2nd International Conference on Gastroenterology & Urology

Lucy Pennant

AcceptedAbstracts: J Gastrointest Dig Syst

DOI: 10.4172/2161-069X.S1.019

Abstract
Background: Renal call carcinoma accounts for 90% of renal cell cancers, with a majority of these being the result of sporadic mutations in the VHL gene, leading to loss of function of VHL. Tumours are dependent on the activation of angiogenesis, leading to the emergence of therapies targeting the vascular endothelial growth factor (VEGF) pathway. Everolimus, an inhibitor of the mammalian target of rapamycin (mTOR), gained approval as an effective second line treatment following the RECORD-1 trial, demonstrating a prolonged PFS and tolerability. Our study in an early cohort of treated patients aimed to establish the effectiveness of Everolimus in clinical practice.

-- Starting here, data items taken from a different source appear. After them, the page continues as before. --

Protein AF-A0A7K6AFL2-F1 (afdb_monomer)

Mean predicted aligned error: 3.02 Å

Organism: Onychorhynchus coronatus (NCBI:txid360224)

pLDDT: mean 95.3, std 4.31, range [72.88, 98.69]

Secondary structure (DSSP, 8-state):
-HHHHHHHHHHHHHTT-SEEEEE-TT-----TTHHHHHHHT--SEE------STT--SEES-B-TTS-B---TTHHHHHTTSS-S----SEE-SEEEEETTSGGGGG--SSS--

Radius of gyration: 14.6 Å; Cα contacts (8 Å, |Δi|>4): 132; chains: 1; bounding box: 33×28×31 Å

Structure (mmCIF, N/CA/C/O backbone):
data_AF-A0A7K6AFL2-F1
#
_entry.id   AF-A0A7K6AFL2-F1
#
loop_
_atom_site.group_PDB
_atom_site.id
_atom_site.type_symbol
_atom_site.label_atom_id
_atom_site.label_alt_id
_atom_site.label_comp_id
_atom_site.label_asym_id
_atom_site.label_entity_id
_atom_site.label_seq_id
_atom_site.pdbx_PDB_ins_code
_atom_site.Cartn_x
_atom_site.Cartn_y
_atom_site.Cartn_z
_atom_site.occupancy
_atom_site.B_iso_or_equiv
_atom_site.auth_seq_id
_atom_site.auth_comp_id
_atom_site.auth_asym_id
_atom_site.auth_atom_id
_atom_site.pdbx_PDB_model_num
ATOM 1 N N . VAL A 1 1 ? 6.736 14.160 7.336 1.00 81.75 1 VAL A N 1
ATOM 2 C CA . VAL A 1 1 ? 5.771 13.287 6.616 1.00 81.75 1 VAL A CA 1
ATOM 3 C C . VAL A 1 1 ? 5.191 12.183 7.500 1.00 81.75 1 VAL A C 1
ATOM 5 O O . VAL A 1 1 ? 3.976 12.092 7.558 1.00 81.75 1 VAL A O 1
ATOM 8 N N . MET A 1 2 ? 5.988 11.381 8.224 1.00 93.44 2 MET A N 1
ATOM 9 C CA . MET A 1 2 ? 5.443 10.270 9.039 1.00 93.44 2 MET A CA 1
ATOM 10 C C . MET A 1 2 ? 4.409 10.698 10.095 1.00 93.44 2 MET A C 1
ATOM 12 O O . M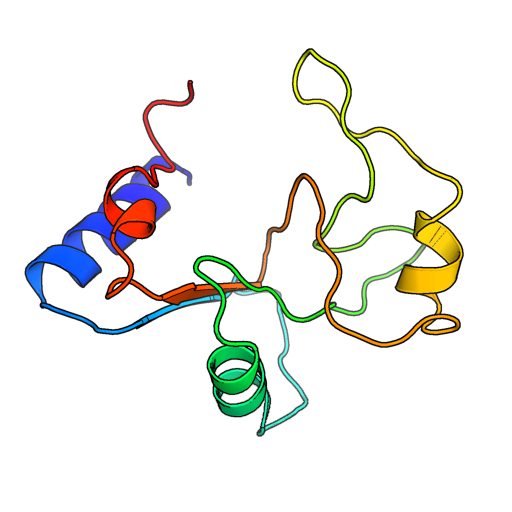ET A 1 2 ? 3.398 10.026 10.249 1.00 93.44 2 MET A O 1
ATOM 16 N N . ARG A 1 3 ? 4.593 11.860 10.738 1.00 96.19 3 ARG A N 1
ATOM 17 C CA . ARG A 1 3 ? 3.586 12.448 11.641 1.00 96.19 3 ARG A CA 1
ATOM 18 C C . ARG A 1 3 ? 2.236 12.702 10.960 1.00 96.19 3 ARG A C 1
ATOM 20 O O . ARG A 1 3 ? 1.217 12.324 11.508 1.00 96.19 3 ARG A O 1
ATOM 27 N N . LEU A 1 4 ? 2.233 13.240 9.739 1.00 96.31 4 LEU A N 1
ATOM 28 C CA . LEU A 1 4 ? 0.999 13.482 8.979 1.00 96.31 4 LEU A CA 1
ATOM 29 C C . LEU A 1 4 ? 0.300 12.168 8.596 1.00 96.31 4 LEU A C 1
ATOM 31 O O . LEU A 1 4 ? -0.922 12.081 8.644 1.00 96.31 4 LEU A O 1
ATOM 35 N N . ARG A 1 5 ? 1.065 11.118 8.253 1.00 96.38 5 ARG A N 1
ATOM 36 C CA . ARG A 1 5 ? 0.492 9.779 8.024 1.00 96.38 5 ARG A CA 1
ATOM 37 C C . ARG A 1 5 ? -0.108 9.191 9.303 1.00 96.38 5 ARG A C 1
ATOM 39 O O . ARG A 1 5 ? -1.152 8.553 9.230 1.00 96.38 5 ARG A O 1
ATOM 46 N N . GLN A 1 6 ? 0.517 9.430 10.458 1.00 97.69 6 GLN A N 1
ATOM 47 C CA . GLN A 1 6 ? -0.046 9.046 11.753 1.00 97.69 6 GLN A CA 1
ATOM 48 C C . GLN A 1 6 ? -1.343 9.805 12.050 1.00 97.69 6 GLN A C 1
ATOM 50 O O . GLN A 1 6 ? -2.332 9.181 12.405 1.00 97.69 6 GLN A O 1
ATOM 55 N N . GLU A 1 7 ? -1.365 11.124 11.861 1.00 98.00 7 GLU A N 1
ATOM 56 C CA . GLU A 1 7 ? -2.561 11.953 12.068 1.00 98.00 7 GLU A CA 1
ATOM 57 C C . GLU A 1 7 ? -3.722 11.499 11.169 1.00 98.00 7 GLU A C 1
ATOM 59 O O . GLU A 1 7 ? -4.847 11.367 11.644 1.00 98.00 7 GLU A O 1
ATOM 64 N N . ALA A 1 8 ? -3.449 11.162 9.904 1.00 97.94 8 ALA A N 1
ATOM 65 C CA . ALA A 1 8 ? -4.449 10.591 9.001 1.00 97.94 8 ALA A CA 1
ATOM 66 C C . ALA A 1 8 ? -4.963 9.215 9.471 1.00 97.94 8 ALA A C 1
ATOM 68 O O . ALA A 1 8 ? -6.159 8.940 9.368 1.00 97.94 8 ALA A O 1
ATOM 69 N N . LEU A 1 9 ? -4.082 8.358 10.001 1.00 98.06 9 LEU A N 1
ATOM 70 C CA . LEU A 1 9 ? -4.464 7.061 10.564 1.00 98.06 9 LEU A CA 1
ATOM 71 C C . LEU A 1 9 ? -5.369 7.221 11.794 1.00 98.06 9 LEU A C 1
ATOM 73 O O . LEU A 1 9 ? -6.395 6.546 11.883 1.00 98.06 9 LEU A O 1
A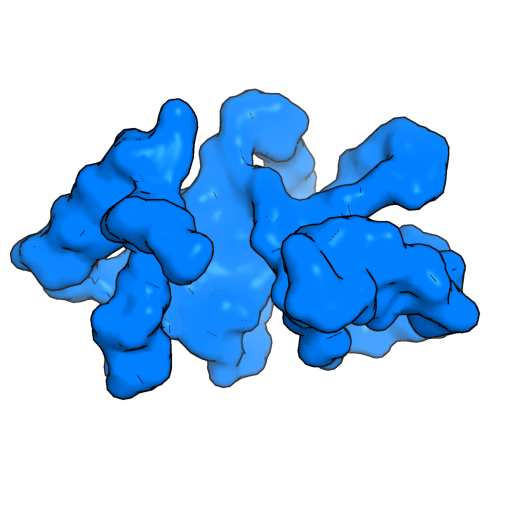TOM 77 N N . GLU A 1 10 ? -5.027 8.127 12.711 1.00 98.12 10 GLU A N 1
ATOM 78 C CA . GLU A 1 10 ? -5.855 8.412 13.888 1.00 98.12 10 GLU A CA 1
ATOM 79 C C . GLU A 1 10 ? -7.198 9.039 13.508 1.00 98.12 10 GLU A C 1
ATOM 81 O O . GLU A 1 10 ? -8.234 8.633 14.032 1.00 98.12 10 GLU A O 1
ATOM 86 N N . ALA A 1 11 ? -7.211 9.965 12.546 1.00 98.44 11 ALA A N 1
ATOM 87 C CA . ALA A 1 11 ? -8.450 10.551 12.044 1.00 98.44 11 ALA A CA 1
ATOM 88 C C . ALA A 1 11 ? -9.377 9.485 11.436 1.00 98.44 11 ALA A C 1
ATOM 90 O O . ALA A 1 11 ? -10.563 9.444 11.760 1.00 98.44 11 ALA A O 1
ATOM 91 N N . ALA A 1 12 ? -8.841 8.574 10.617 1.00 98.31 12 ALA A N 1
ATOM 92 C CA . ALA A 1 12 ? -9.622 7.485 10.030 1.00 98.31 12 ALA A CA 1
ATOM 93 C C . ALA A 1 12 ? -10.209 6.544 11.097 1.00 98.31 12 ALA A C 1
ATOM 95 O O . ALA A 1 12 ? -11.376 6.159 11.003 1.00 98.31 12 ALA A O 1
ATOM 96 N N . ARG A 1 13 ? -9.431 6.219 12.141 1.00 97.56 13 ARG A N 1
ATOM 97 C CA . ARG A 1 13 ? -9.910 5.440 13.296 1.00 97.56 13 ARG A CA 1
ATOM 98 C C . ARG A 1 13 ? -11.019 6.173 14.049 1.00 97.56 13 ARG A C 1
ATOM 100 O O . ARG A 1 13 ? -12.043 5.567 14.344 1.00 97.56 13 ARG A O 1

Methods: Patients were identified via applications to the West midlands cancer drugs fund and commenced Everolimus between August 2009 and January 2012. Demographic, outcome and toxicity data were recorded in line with that collected by the RECORD-1 trial and an adapted version of the EORTC QLQ-C30 questionnaire, was sent to patients remaining on follow up. Results: 47 patients were indentified of which data was available in 44. Performance status (PS) was lower, with 2% Karnofsky score of 100 vs. 28% within the trial as was MSKCC risk: 18% vs. 29% of good and 30% vs. 15% of poor risk patients. Toxicity requiring discontinuation was higher: 23 vs. 10%, while overall quality of life scores were maintained. Progression free survival and overall survival were lower, at 3 months vs. 4.9 months and 8 months vs. 14.8, while objective radiological response was comparable at 57% vs. 63% found in the trial. Median PFS in all patients was 3 months (90 days) vs. 4.9 months in the trial. Conclusions: PFR and OS is moderately lower than that demonstrated by the RECORD trial, likely to reflect a significantly smaller proportion of patients with favourable prognosis MSKCC. Despite this, a benefit in PFS was seen when compared to placebo, and similar objective response rate to Everolimus treated trial patients. Maintained quality of life was reported, supporting the use of Everolimus in second line treatment.